## Assigned task
In the listing that follows, locate the line containing "ATOM 51 O O" and the line containing "ATOM 89 C CA". Retype exactly those two lines and every line between them, and nothing more.

BEGIN Stored data

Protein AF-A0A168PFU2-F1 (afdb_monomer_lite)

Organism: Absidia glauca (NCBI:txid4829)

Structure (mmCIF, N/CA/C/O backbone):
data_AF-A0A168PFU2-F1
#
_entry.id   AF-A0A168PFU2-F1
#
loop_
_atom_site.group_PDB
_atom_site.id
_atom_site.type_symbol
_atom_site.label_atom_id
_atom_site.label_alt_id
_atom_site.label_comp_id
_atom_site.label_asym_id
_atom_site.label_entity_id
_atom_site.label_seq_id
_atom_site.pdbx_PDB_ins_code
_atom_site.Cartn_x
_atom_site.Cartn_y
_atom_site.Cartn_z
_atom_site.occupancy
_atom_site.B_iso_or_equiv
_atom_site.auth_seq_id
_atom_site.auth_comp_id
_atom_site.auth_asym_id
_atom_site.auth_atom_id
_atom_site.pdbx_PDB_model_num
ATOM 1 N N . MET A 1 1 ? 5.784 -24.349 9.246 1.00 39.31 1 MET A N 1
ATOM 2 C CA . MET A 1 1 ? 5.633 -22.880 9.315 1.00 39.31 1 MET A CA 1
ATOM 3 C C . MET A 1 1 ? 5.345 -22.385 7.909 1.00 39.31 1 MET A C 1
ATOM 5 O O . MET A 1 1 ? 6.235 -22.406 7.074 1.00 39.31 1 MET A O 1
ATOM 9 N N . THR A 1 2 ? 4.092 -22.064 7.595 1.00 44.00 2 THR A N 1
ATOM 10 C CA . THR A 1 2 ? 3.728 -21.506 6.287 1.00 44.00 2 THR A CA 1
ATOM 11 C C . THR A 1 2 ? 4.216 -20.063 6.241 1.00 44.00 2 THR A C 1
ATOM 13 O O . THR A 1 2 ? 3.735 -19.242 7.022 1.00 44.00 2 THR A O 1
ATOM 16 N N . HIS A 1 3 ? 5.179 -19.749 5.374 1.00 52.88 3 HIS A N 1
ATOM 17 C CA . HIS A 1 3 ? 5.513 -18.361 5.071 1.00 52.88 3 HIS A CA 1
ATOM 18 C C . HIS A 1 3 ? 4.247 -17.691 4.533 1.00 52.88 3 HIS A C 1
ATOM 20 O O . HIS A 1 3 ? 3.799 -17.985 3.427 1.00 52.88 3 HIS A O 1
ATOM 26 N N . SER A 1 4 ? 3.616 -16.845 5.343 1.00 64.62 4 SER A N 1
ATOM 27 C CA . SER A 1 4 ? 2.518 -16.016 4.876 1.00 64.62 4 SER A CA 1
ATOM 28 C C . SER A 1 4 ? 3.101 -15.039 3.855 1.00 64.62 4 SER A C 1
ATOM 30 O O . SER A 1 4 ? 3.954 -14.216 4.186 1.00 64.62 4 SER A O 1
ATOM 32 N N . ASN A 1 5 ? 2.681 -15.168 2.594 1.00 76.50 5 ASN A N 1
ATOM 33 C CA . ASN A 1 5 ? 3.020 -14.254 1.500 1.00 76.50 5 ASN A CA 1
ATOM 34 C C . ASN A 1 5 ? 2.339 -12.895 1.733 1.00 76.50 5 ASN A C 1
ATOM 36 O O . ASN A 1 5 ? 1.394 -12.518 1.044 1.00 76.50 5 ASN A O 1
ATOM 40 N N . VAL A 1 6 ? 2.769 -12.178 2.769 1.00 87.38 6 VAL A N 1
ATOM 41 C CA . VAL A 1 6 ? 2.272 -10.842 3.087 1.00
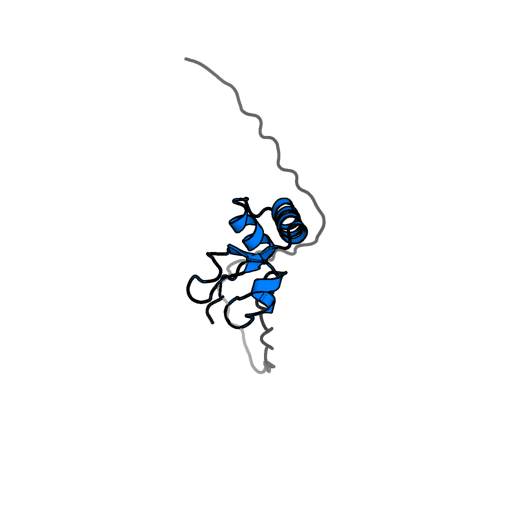 87.38 6 VAL A CA 1
ATOM 42 C C . VAL A 1 6 ? 3.024 -9.844 2.219 1.00 87.38 6 VAL A C 1
ATOM 44 O O . VAL A 1 6 ? 4.255 -9.781 2.246 1.00 87.38 6 VAL A O 1
ATOM 47 N N . LEU A 1 7 ? 2.278 -9.052 1.454 1.00 93.00 7 LEU A N 1
ATOM 48 C CA . LEU A 1 7 ? 2.841 -7.972 0.654 1.00 93.00 7 LEU A CA 1
ATOM 49 C C . LEU A 1 7 ? 3.482 -6.909 1.550 1.00 93.00 7 LEU A C 1
ATOM 51 O O . LEU A 1 7 ? 3.037 -6.642 2.662 1.00 93.00 7 LEU A O 1
ATOM 55 N N . THR A 1 8 ? 4.506 -6.234 1.046 1.00 95.19 8 THR A N 1
ATOM 56 C CA . THR A 1 8 ? 4.951 -4.979 1.664 1.00 95.19 8 THR A CA 1
ATOM 57 C C . THR A 1 8 ? 3.962 -3.858 1.385 1.00 95.19 8 THR A C 1
ATOM 59 O O . THR A 1 8 ? 3.278 -3.867 0.362 1.00 95.19 8 THR A O 1
ATOM 62 N N . LEU A 1 9 ? 3.972 -2.819 2.221 1.00 96.25 9 LEU A N 1
ATOM 63 C CA . LEU A 1 9 ? 3.151 -1.625 2.022 1.00 96.25 9 LEU A CA 1
ATOM 64 C C . LEU A 1 9 ? 3.337 -1.033 0.621 1.00 96.25 9 LEU A C 1
ATOM 66 O O . LEU A 1 9 ? 2.360 -0.704 -0.035 1.00 96.25 9 LEU A O 1
ATOM 70 N N . GLY A 1 10 ? 4.577 -0.949 0.129 1.00 96.38 10 GLY A N 1
ATOM 71 C CA . GLY A 1 10 ? 4.838 -0.442 -1.220 1.00 96.38 10 GLY A CA 1
ATOM 72 C C . GLY A 1 10 ? 4.195 -1.295 -2.318 1.00 96.38 10 GLY A C 1
ATOM 73 O O . GLY A 1 10 ? 3.619 -0.744 -3.247 1.00 96.38 10 GLY A O 1
ATOM 74 N N . GLN A 1 11 ? 4.266 -2.627 -2.205 1.00 96.31 11 GLN A N 1
ATOM 75 C CA . GLN A 1 11 ? 3.619 -3.537 -3.163 1.00 96.31 11 GLN A CA 1
ATOM 76 C C . GLN A 1 11 ? 2.095 -3.418 -3.099 1.00 96.31 11 GLN A C 1
ATOM 78 O O . GLN A 1 11 ? 1.446 -3.354 -4.136 1.00 96.31 11 GLN A O 1
ATOM 83 N N . ALA A 1 12 ? 1.533 -3.328 -1.894 1.00 96.94 12 ALA A N 1
ATOM 84 C CA . ALA A 1 12 ? 0.101 -3.158 -1.707 1.00 96.94 12 ALA A CA 1
ATOM 85 C C . ALA A 1 12 ? -0.395 -1.822 -2.286 1.00 96.94 12 ALA A C 1
ATOM 87 O O . ALA A 1 12 ? -1.406 -1.796 -2.979 1.00 96.94 12 ALA A O 1
ATOM 88 N N . CYS A 1 13 ? 0.333 -0.718 -2.074 1.00 97.75 13 CYS A N 1
ATOM 89 C CA . CYS A 1 13 ? 0.005 0.573 -2.687 1.00 97.75 13 CYS A CA 1
ATOM 90 C C . CYS A 1 13 ? 0.010 0.506 -4.220 1.00 97.75 13 CYS A C 1
ATOM 92 O O . CYS A 1 13 ? -0.842 1.124 -4.849 1.00 97.75 13 CYS A O 1
ATOM 94 N N . CYS A 1 14 ? 0.949 -0.235 -4.817 1.00 98.00 14 CYS A N 1
ATOM 95 C CA . CYS A 1 14 ? 0.964 -0.461 -6.260 1.00 98.00 14 CYS A CA 1
ATOM 96 C C . CYS A 1 14 ? -0.298 -1.187 -6.733 1.00 98.00 14 CYS A C 1
ATOM 98 O O . CYS A 1 14 ? -0.918 -0.718 -7.677 1.00 98.00 14 CYS A O 1
ATOM 100 N N . LEU A 1 15 ? -0.719 -2.259 -6.054 1.00 97.12 15 LEU A N 1
ATOM 101 C CA . LEU A 1 15 ? -1.943 -2.984 -6.417 1.00 97.12 15 LEU A CA 1
ATOM 102 C C . LEU A 1 15 ? -3.195 -2.104 -6.333 1.00 97.12 15 LEU A C 1
ATOM 104 O O . LEU A 1 15 ? -4.015 -2.124 -7.241 1.00 97.12 15 LEU A O 1
ATOM 108 N N . VAL A 1 16 ? -3.318 -1.288 -5.282 1.00 97.50 16 VAL A N 1
ATOM 109 C CA . VAL A 1 16 ? -4.457 -0.365 -5.124 1.00 97.50 16 VAL A CA 1
ATOM 110 C C . VAL A 1 16 ? -4.541 0.662 -6.257 1.00 97.50 16 VAL A C 1
ATOM 112 O O . VAL A 1 16 ? -5.635 1.085 -6.620 1.00 97.50 16 VAL A O 1
ATOM 115 N N . LEU A 1 17 ? -3.397 1.082 -6.797 1.00 97.75 17 LEU A N 1
ATOM 116 C CA . LEU A 1 17 ? -3.313 2.064 -7.881 1.00 97.75 17 LEU A CA 1
ATOM 117 C C . LEU A 1 17 ? -3.190 1.427 -9.274 1.00 97.75 17 LEU A C 1
ATOM 119 O O . LEU A 1 17 ? -2.933 2.156 -10.228 1.00 97.75 17 LEU A O 1
ATOM 123 N N . ASP A 1 18 ? -3.336 0.104 -9.385 1.00 97.38 18 ASP A N 1
ATOM 124 C CA . ASP A 1 18 ? -3.149 -0.658 -10.627 1.00 97.38 18 ASP A CA 1
ATOM 125 C C . ASP A 1 18 ? -1.775 -0.420 -11.295 1.00 97.38 18 ASP A C 1
ATOM 127 O O . ASP A 1 18 ? -1.637 -0.161 -12.489 1.00 97.38 18 ASP A O 1
ATOM 131 N N . LEU A 1 19 ? -0.713 -0.459 -10.484 1.00 97.50 19 LEU A N 1
ATOM 132 C CA . LEU A 1 19 ? 0.673 -0.274 -10.911 1.00 97.50 19 LEU A CA 1
ATOM 133 C C . LEU A 1 19 ? 1.483 -1.566 -10.772 1.00 97.50 19 LEU A C 1
ATOM 135 O O . LEU A 1 19 ? 1.370 -2.304 -9.793 1.00 97.50 19 LEU A O 1
ATOM 139 N N . VAL A 1 20 ? 2.427 -1.774 -11.693 1.00 97.31 20 VAL A N 1
ATOM 140 C CA . VAL A 1 20 ? 3.448 -2.826 -11.560 1.00 97.31 20 VAL A CA 1
ATOM 141 C C . VAL A 1 20 ? 4.377 -2.486 -10.379 1.00 97.31 20 VAL A C 1
ATOM 143 O O . VAL A 1 20 ? 4.870 -1.355 -10.321 1.00 97.31 20 VAL A O 1
ATOM 146 N N . PRO A 1 21 ? 4.675 -3.421 -9.452 1.00 95.62 21 PRO A N 1
ATOM 147 C CA . PRO A 1 21 ? 5.403 -3.144 -8.209 1.00 95.62 21 PRO A CA 1
ATOM 148 C C . PRO A 1 21 ? 6.929 -3.013 -8.392 1.00 95.62 21 PRO A C 1
ATOM 150 O O . PRO A 1 21 ? 7.715 -3.680 -7.716 1.00 95.62 21 PRO A O 1
ATOM 153 N N . THR A 1 22 ? 7.365 -2.123 -9.284 1.00 96.88 22 THR A N 1
ATOM 154 C CA . THR A 1 22 ? 8.770 -1.702 -9.413 1.00 96.88 22 THR A CA 1
ATOM 155 C C . THR A 1 22 ? 9.189 -0.837 -8.218 1.00 96.88 22 THR A C 1
ATOM 157 O O . THR A 1 22 ? 8.346 -0.278 -7.518 1.00 96.88 22 THR A O 1
ATOM 160 N N . ASN A 1 23 ? 10.492 -0.691 -7.957 1.00 95.44 23 ASN A N 1
ATOM 161 C CA . ASN A 1 23 ? 10.966 0.121 -6.825 1.00 95.44 23 ASN A CA 1
ATOM 162 C C . ASN A 1 23 ? 10.500 1.585 -6.902 1.00 95.44 23 ASN A C 1
ATOM 164 O O . ASN A 1 23 ? 10.068 2.139 -5.893 1.00 95.44 23 ASN A O 1
ATOM 168 N N . GLU A 1 24 ? 10.528 2.175 -8.097 1.00 97.62 24 GLU A N 1
ATOM 169 C CA . GLU A 1 24 ? 10.049 3.537 -8.342 1.00 97.62 24 GLU A CA 1
ATOM 170 C C . GLU A 1 24 ? 8.540 3.656 -8.093 1.00 97.62 24 GLU A C 1
ATOM 172 O O . GLU A 1 24 ? 8.098 4.510 -7.321 1.00 97.62 24 GLU A O 1
ATOM 177 N N . ASN A 1 25 ? 7.747 2.741 -8.661 1.00 98.00 25 ASN A N 1
ATOM 178 C CA . ASN A 1 25 ? 6.298 2.752 -8.488 1.00 98.00 25 ASN A CA 1
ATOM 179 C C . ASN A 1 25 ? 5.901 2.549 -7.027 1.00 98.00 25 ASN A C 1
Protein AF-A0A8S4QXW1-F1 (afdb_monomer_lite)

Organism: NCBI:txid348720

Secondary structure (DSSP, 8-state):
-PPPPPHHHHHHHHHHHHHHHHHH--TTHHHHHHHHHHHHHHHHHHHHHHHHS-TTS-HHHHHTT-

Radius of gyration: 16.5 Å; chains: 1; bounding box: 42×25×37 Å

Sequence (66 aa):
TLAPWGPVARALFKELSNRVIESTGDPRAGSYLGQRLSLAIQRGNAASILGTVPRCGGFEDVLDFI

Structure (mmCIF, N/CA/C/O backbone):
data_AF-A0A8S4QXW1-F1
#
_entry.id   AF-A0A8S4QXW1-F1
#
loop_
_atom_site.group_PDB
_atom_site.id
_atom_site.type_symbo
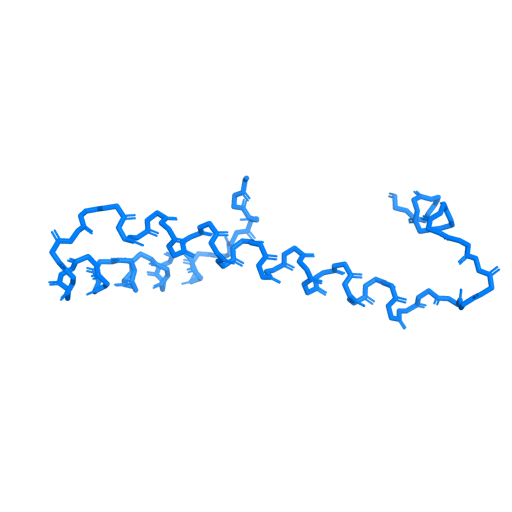l
_atom_site.label_atom_id
_atom_site.label_alt_id
_atom_site.label_comp_id
_atom_site.label_asym_id
_atom_site.label_entity_id
_atom_site.label_seq_id
_atom_site.pdbx_PDB_ins_code
_atom_site.Cartn_x
_atom_site.Cartn_y
_atom_site.Cartn_z
_atom_site.occupancy
_atom_site.B_iso_or_equiv
_atom_site.auth_seq_id
_atom_site.auth_comp_id
_atom_site.auth_asym_id
_atom_site.auth_atom_id
_atom_site.pdbx_PDB_model_num
ATOM 1 N N . THR A 1 1 ? 7.797 -6.031 4.098 1.00 51.19 1 THR A N 1
ATOM 2 C CA . THR A 1 1 ? 7.997 -4.571 4.224 1.00 51.19 1 THR A CA 1
ATOM 3 C C . THR A 1 1 ? 7.016 -3.868 3.304 1.00 51.19 1 THR A C 1
ATOM 5 O O . THR A 1 1 ? 6.834 -4.318 2.180 1.00 51.19 1 THR A O 1
ATOM 8 N N . LEU A 1 2 ? 6.311 -2.836 3.782 1.00 62.34 2 LEU A N 1
ATOM 9 C CA . LEU A 1 2 ? 5.562 -1.947 2.885 1.00 62.34 2 LEU A CA 1
ATOM 10 C C . LEU A 1 2 ? 6.602 -1.077 2.157 1.00 62.34 2 LEU A C 1
ATOM 12 O O . LEU A 1 2 ? 7.557 -0.631 2.793 1.00 62.34 2 LEU A O 1
ATOM 16 N N . ALA A 1 3 ? 6.453 -0.859 0.849 1.00 64.62 3 ALA A N 1
ATOM 17 C CA . ALA A 1 3 ? 7.286 0.101 0.114 1.00 64.62 3 ALA A CA 1
ATOM 18 C C . ALA A 1 3 ? 7.218 1.507 0.772 1.00 64.62 3 ALA A C 1
ATOM 20 O O . ALA A 1 3 ? 6.301 1.763 1.556 1.00 64.62 3 ALA A O 1
ATOM 21 N N . PRO A 1 4 ? 8.133 2.450 0.489 1.00 76.38 4 PRO A N 1
ATOM 22 C CA . PRO A 1 4 ? 7.972 3.825 0.956 1.00 76.38 4 PRO A CA 1
ATOM 23 C C . PRO A 1 4 ? 6.799 4.493 0.224 1.00 76.38 4 PRO A C 1
ATOM 25 O O . PRO A 1 4 ? 6.797 4.615 -0.997 1.00 76.38 4 PRO A O 1
ATOM 28 N N . TRP A 1 5 ? 5.755 4.876 0.964 1.00 86.81 5 TRP A N 1
ATOM 29 C CA . TRP A 1 5 ? 4.550 5.504 0.401 1.00 86.81 5 TRP A CA 1
ATOM 30 C C . TRP A 1 5 ? 4.593 7.007 0.655 1.00 86.81 5 TRP A C 1
ATOM 32 O O . TRP A 1 5 ? 5.001 7.441 1.731 1.00 86.81 5 TRP A O 1
ATOM 42 N N . GLY A 1 6 ? 4.124 7.810 -0.298 1.00 92.38 6 GLY A N 1
ATOM 43 C CA . GLY A 1 6 ? 3.925 9.243 -0.076 1.00 92.38 6 GLY A CA 1
ATOM 44 C C . GLY A 1 6 ? 2.853 9.526 0.994 1.00 92.38 6 GLY A C 1
ATOM 45 O O . GLY A 1 6 ? 2.035 8.653 1.299 1.00 92.38 6 GLY A O 1
ATOM 46 N N . PRO A 1 7 ? 2.809 10.743 1.566 1.00 94.25 7 PRO A N 1
ATOM 47 C CA . PRO A 1 7 ? 1.837 11.106 2.603 1.00 94.25 7 PRO A CA 1
ATOM 48 C C . PRO A 1 7 ? 0.380 10.914 2.156 1.00 94.25 7
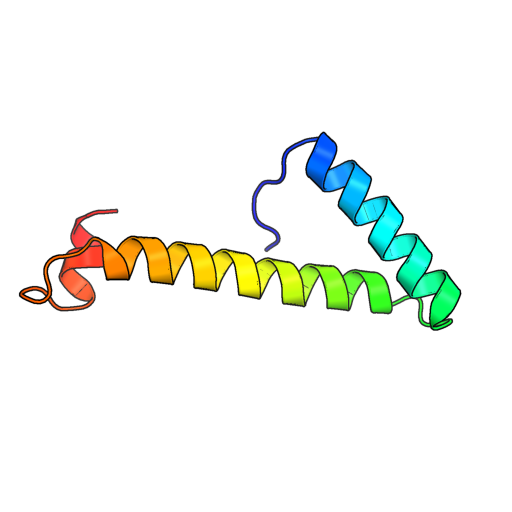 PRO A C 1
ATOM 50 O O . PRO A 1 7 ? -0.418 10.378 2.921 1.00 94.25 7 PRO A O 1
ATOM 53 N N . VAL A 1 8 ? 0.058 11.253 0.904 1.00 95.56 8 VAL A N 1
ATOM 54 C CA . VAL A 1 8 ? -1.283 11.065 0.325 1.00 95.56 8 VAL A CA 1
ATOM 55 C C . VAL A 1 8 ? -1.646 9.581 0.222 1.00 95.56 8 VAL A C 1
ATOM 57 O O . VAL A 1 8 ? -2.720 9.173 0.652 1.00 95.56 8 VAL A O 1
ATOM 60 N N . ALA A 1 9 ? -0.725 8.750 -0.272 1.00 92.88 9 ALA A N 1
ATOM 61 C CA . ALA A 1 9 ? -0.940 7.309 -0.385 1.00 92.88 9 ALA A CA 1
ATOM 62 C C . ALA A 1 9 ? -1.137 6.648 0.988 1.00 92.88 9 ALA A C 1
ATOM 64 O O . ALA A 1 9 ? -1.984 5.769 1.134 1.00 92.88 9 ALA A O 1
ATOM 65 N N . ARG A 1 10 ? -0.405 7.099 2.016 1.00 93.38 10 ARG A N 1
ATOM 66 C CA . ARG A 1 10 ? -0.596 6.633 3.400 1.00 93.38 10 ARG A CA 1
ATOM 67 C C . ARG A 1 10 ? -1.965 7.017 3.961 1.00 93.38 10 ARG A C 1
ATOM 69 O O . ARG A 1 10 ? -2.591 6.191 4.620 1.00 93.38 10 ARG A O 1
ATOM 76 N N . ALA A 1 11 ? -2.424 8.243 3.706 1.00 96.25 11 ALA A N 1
ATOM 77 C CA . ALA A 1 11 ? -3.743 8.695 4.145 1.00 96.25 11 ALA A CA 1
ATOM 78 C C . ALA A 1 11 ? -4.858 7.864 3.493 1.00 96.25 11 ALA A C 1
ATOM 80 O O . ALA A 1 11 ? -5.707 7.319 4.198 1.00 96.25 11 ALA A O 1
ATOM 81 N N . LEU A 1 12 ? -4.782 7.676 2.173 1.00 96.19 12 LEU A N 1
ATOM 82 C CA . LEU A 1 12 ? -5.723 6.846 1
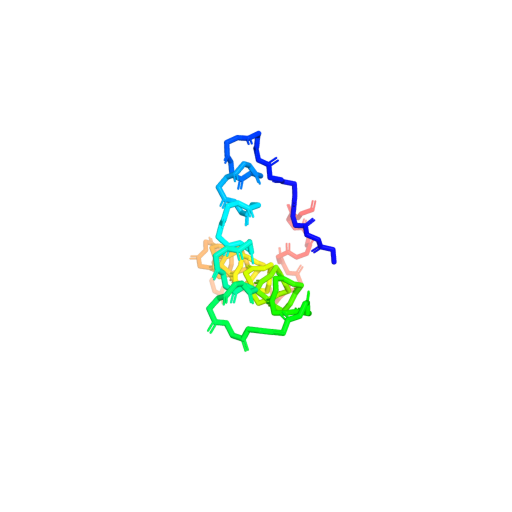.423 1.00 96.19 12 LEU A CA 1
ATOM 83 C C . LEU A 1 12 ? -5.727 5.393 1.917 1.00 96.19 12 LEU A C 1
ATOM 85 O O . LEU A 1 12 ? -6.786 4.808 2.126 1.00 96.19 12 LEU A O 1
ATOM 89 N N . PHE A 1 13 ? -4.547 4.810 2.144 1.00 95.56 13 PHE A N 1
ATOM 90 C CA . PHE A 1 13 ? -4.435 3.449 2.667 1.00 95.56 13 PHE A CA 1
ATOM 91 C C . PHE A 1 13 ? -5.138 3.283 4.005 1.00 95.56 13 PHE A C 1
ATOM 93 O O . PHE A 1 13 ? -5.84
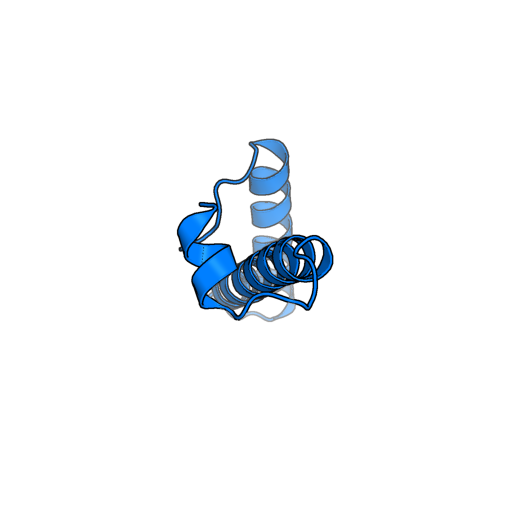9 2.304 4.211 1.00 95.56 13 PHE A O 1
ATOM 100 N N . LYS A 1 14 ? -4.932 4.239 4.915 1.00 95.81 14 LYS A N 1
ATOM 101 C CA . LYS A 1 14 ? -5.540 4.213 6.242 1.00 95.81 14 LYS A CA 1
ATOM 102 C C . LYS A 1 14 ? -7.063 4.253 6.141 1.00 95.81 14 LYS A C 1
ATOM 104 O O . LYS A 1 14 ? -7.729 3.476 6.817 1.00 95.81 14 LYS A O 1
ATOM 109 N N . GLU A 1 15 ? -7.603 5.109 5.278 1.00 98.06 15 GLU A N 1
ATOM 110 C CA . GLU A 1 15 ? -9.046 5.187 5.052 1.00 98.06 15 GLU A CA 1
ATOM 111 C C . GLU A 1 15 ? -9.608 3.871 4.493 1.00 98.06 15 GLU A C 1
ATOM 113 O O . GLU A 1 15 ? -10.576 3.335 5.030 1.00 98.06 15 GLU A O 1
ATOM 118 N N . LEU A 1 16 ? -8.968 3.304 3.465 1.00 97.19 16 LEU A N 1
ATOM 119 C CA . LEU A 1 16 ? -9.375 2.021 2.883 1.00 97.19 16 LEU A CA 1
ATOM 120 C C . LEU A 1 16 ? -9.282 0.876 3.895 1.00 97.19 16 LEU A C 1
ATOM 122 O O . LEU A 1 16 ? -10.200 0.068 3.996 1.00 97.19 16 LEU A O 1
ATOM 126 N N . SER A 1 17 ? -8.195 0.825 4.665 1.00 97.12 17 SER A N 1
ATOM 127 C CA . SER A 1 17 ? -7.994 -0.157 5.729 1.00 97.12 17 SER A CA 1
ATOM 128 C C . SER A 1 17 ? -9.133 -0.106 6.746 1.00 97.12 17 SER A C 1
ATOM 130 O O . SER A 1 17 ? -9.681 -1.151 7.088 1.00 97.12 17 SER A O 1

END Stored data

## Solution for this task
ATOM 51 O O . LEU A 1 7 ? 3.037 -6.642 2.662 1.00 93.00 7 LEU A O 1
ATOM 55 N N . THR A 1 8 ? 4.506 -6.234 1.046 1.00 95.19 8 THR A N 1
ATOM 56 C CA . THR A 1 8 ? 4.951 -4.979 1.664 1.00 95.19 8 THR A CA 1
ATOM 57 C C . THR A 1 8 ? 3.962 -3.858 1.385 1.00 95.19 8 THR A C 1
ATOM 59 O O . THR A 1 8 ? 3.278 -3.867 0.362 1.00 95.19 8 THR A O 1
ATOM 62 N N . LEU A 1 9 ? 3.972 -2.819 2.221 1.00 96.25 9 LEU A N 1
ATOM 63 C CA . LEU A 1 9 ? 3.151 -1.625 2.022 1.00 96.25 9 LEU A CA 1
ATOM 64 C C . LEU A 1 9 ? 3.337 -1.033 0.621 1.00 96.25 9 LEU A C 1
ATOM 66 O O . LEU A 1 9 ? 2.360 -0.704 -0.035 1.00 96.25 9 LEU A O 1
ATOM 70 N N . GLY A 1 10 ? 4.577 -0.949 0.129 1.00 96.38 10 GLY A N 1
ATOM 71 C CA . GLY A 1 10 ? 4.838 -0.442 -1.220 1.00 96.38 10 GLY A CA 1
ATOM 72 C C . GLY A 1 10 ? 4.195 -1.295 -2.318 1.00 96.38 10 GLY A C 1
ATOM 73 O O . GLY A 1 10 ? 3.619 -0.744 -3.247 1.00 96.38 10 GLY A O 1
ATOM 74 N N . GLN A 1 11 ? 4.266 -2.627 -2.205 1.00 96.31 11 GLN A N 1
ATOM 75 C CA . GLN A 1 11 ? 3.619 -3.537 -3.163 1.00 96.31 11 GLN A CA 1
ATOM 76 C C . GLN A 1 11 ? 2.095 -3.418 -3.099 1.00 96.31 11 GLN A C 1
ATOM 78 O O . GLN A 1 11 ? 1.446 -3.354 -4.136 1.00 96.31 11 GLN A O 1
ATOM 83 N N . ALA A 1 12 ? 1.533 -3.328 -1.894 1.00 96.94 12 ALA A N 1
ATOM 84 C CA . ALA A 1 12 ? 0.101 -3.158 -1.707 1.00 96.94 12 ALA A CA 1
ATOM 85 C C . ALA A 1 12 ? -0.395 -1.822 -2.286 1.00 96.94 12 ALA A C 1
ATOM 87 O O . ALA A 1 12 ? -1.406 -1.796 -2.979 1.00 96.94 12 ALA A O 1
ATOM 88 N N . CYS A 1 13 ? 0.333 -0.718 -2.074 1.00 97.75 13 CYS A N 1
ATOM 89 C CA . CYS A 1 13 ? 0.005 0.573 -2.687 1.00 97.75 13 CYS A CA 1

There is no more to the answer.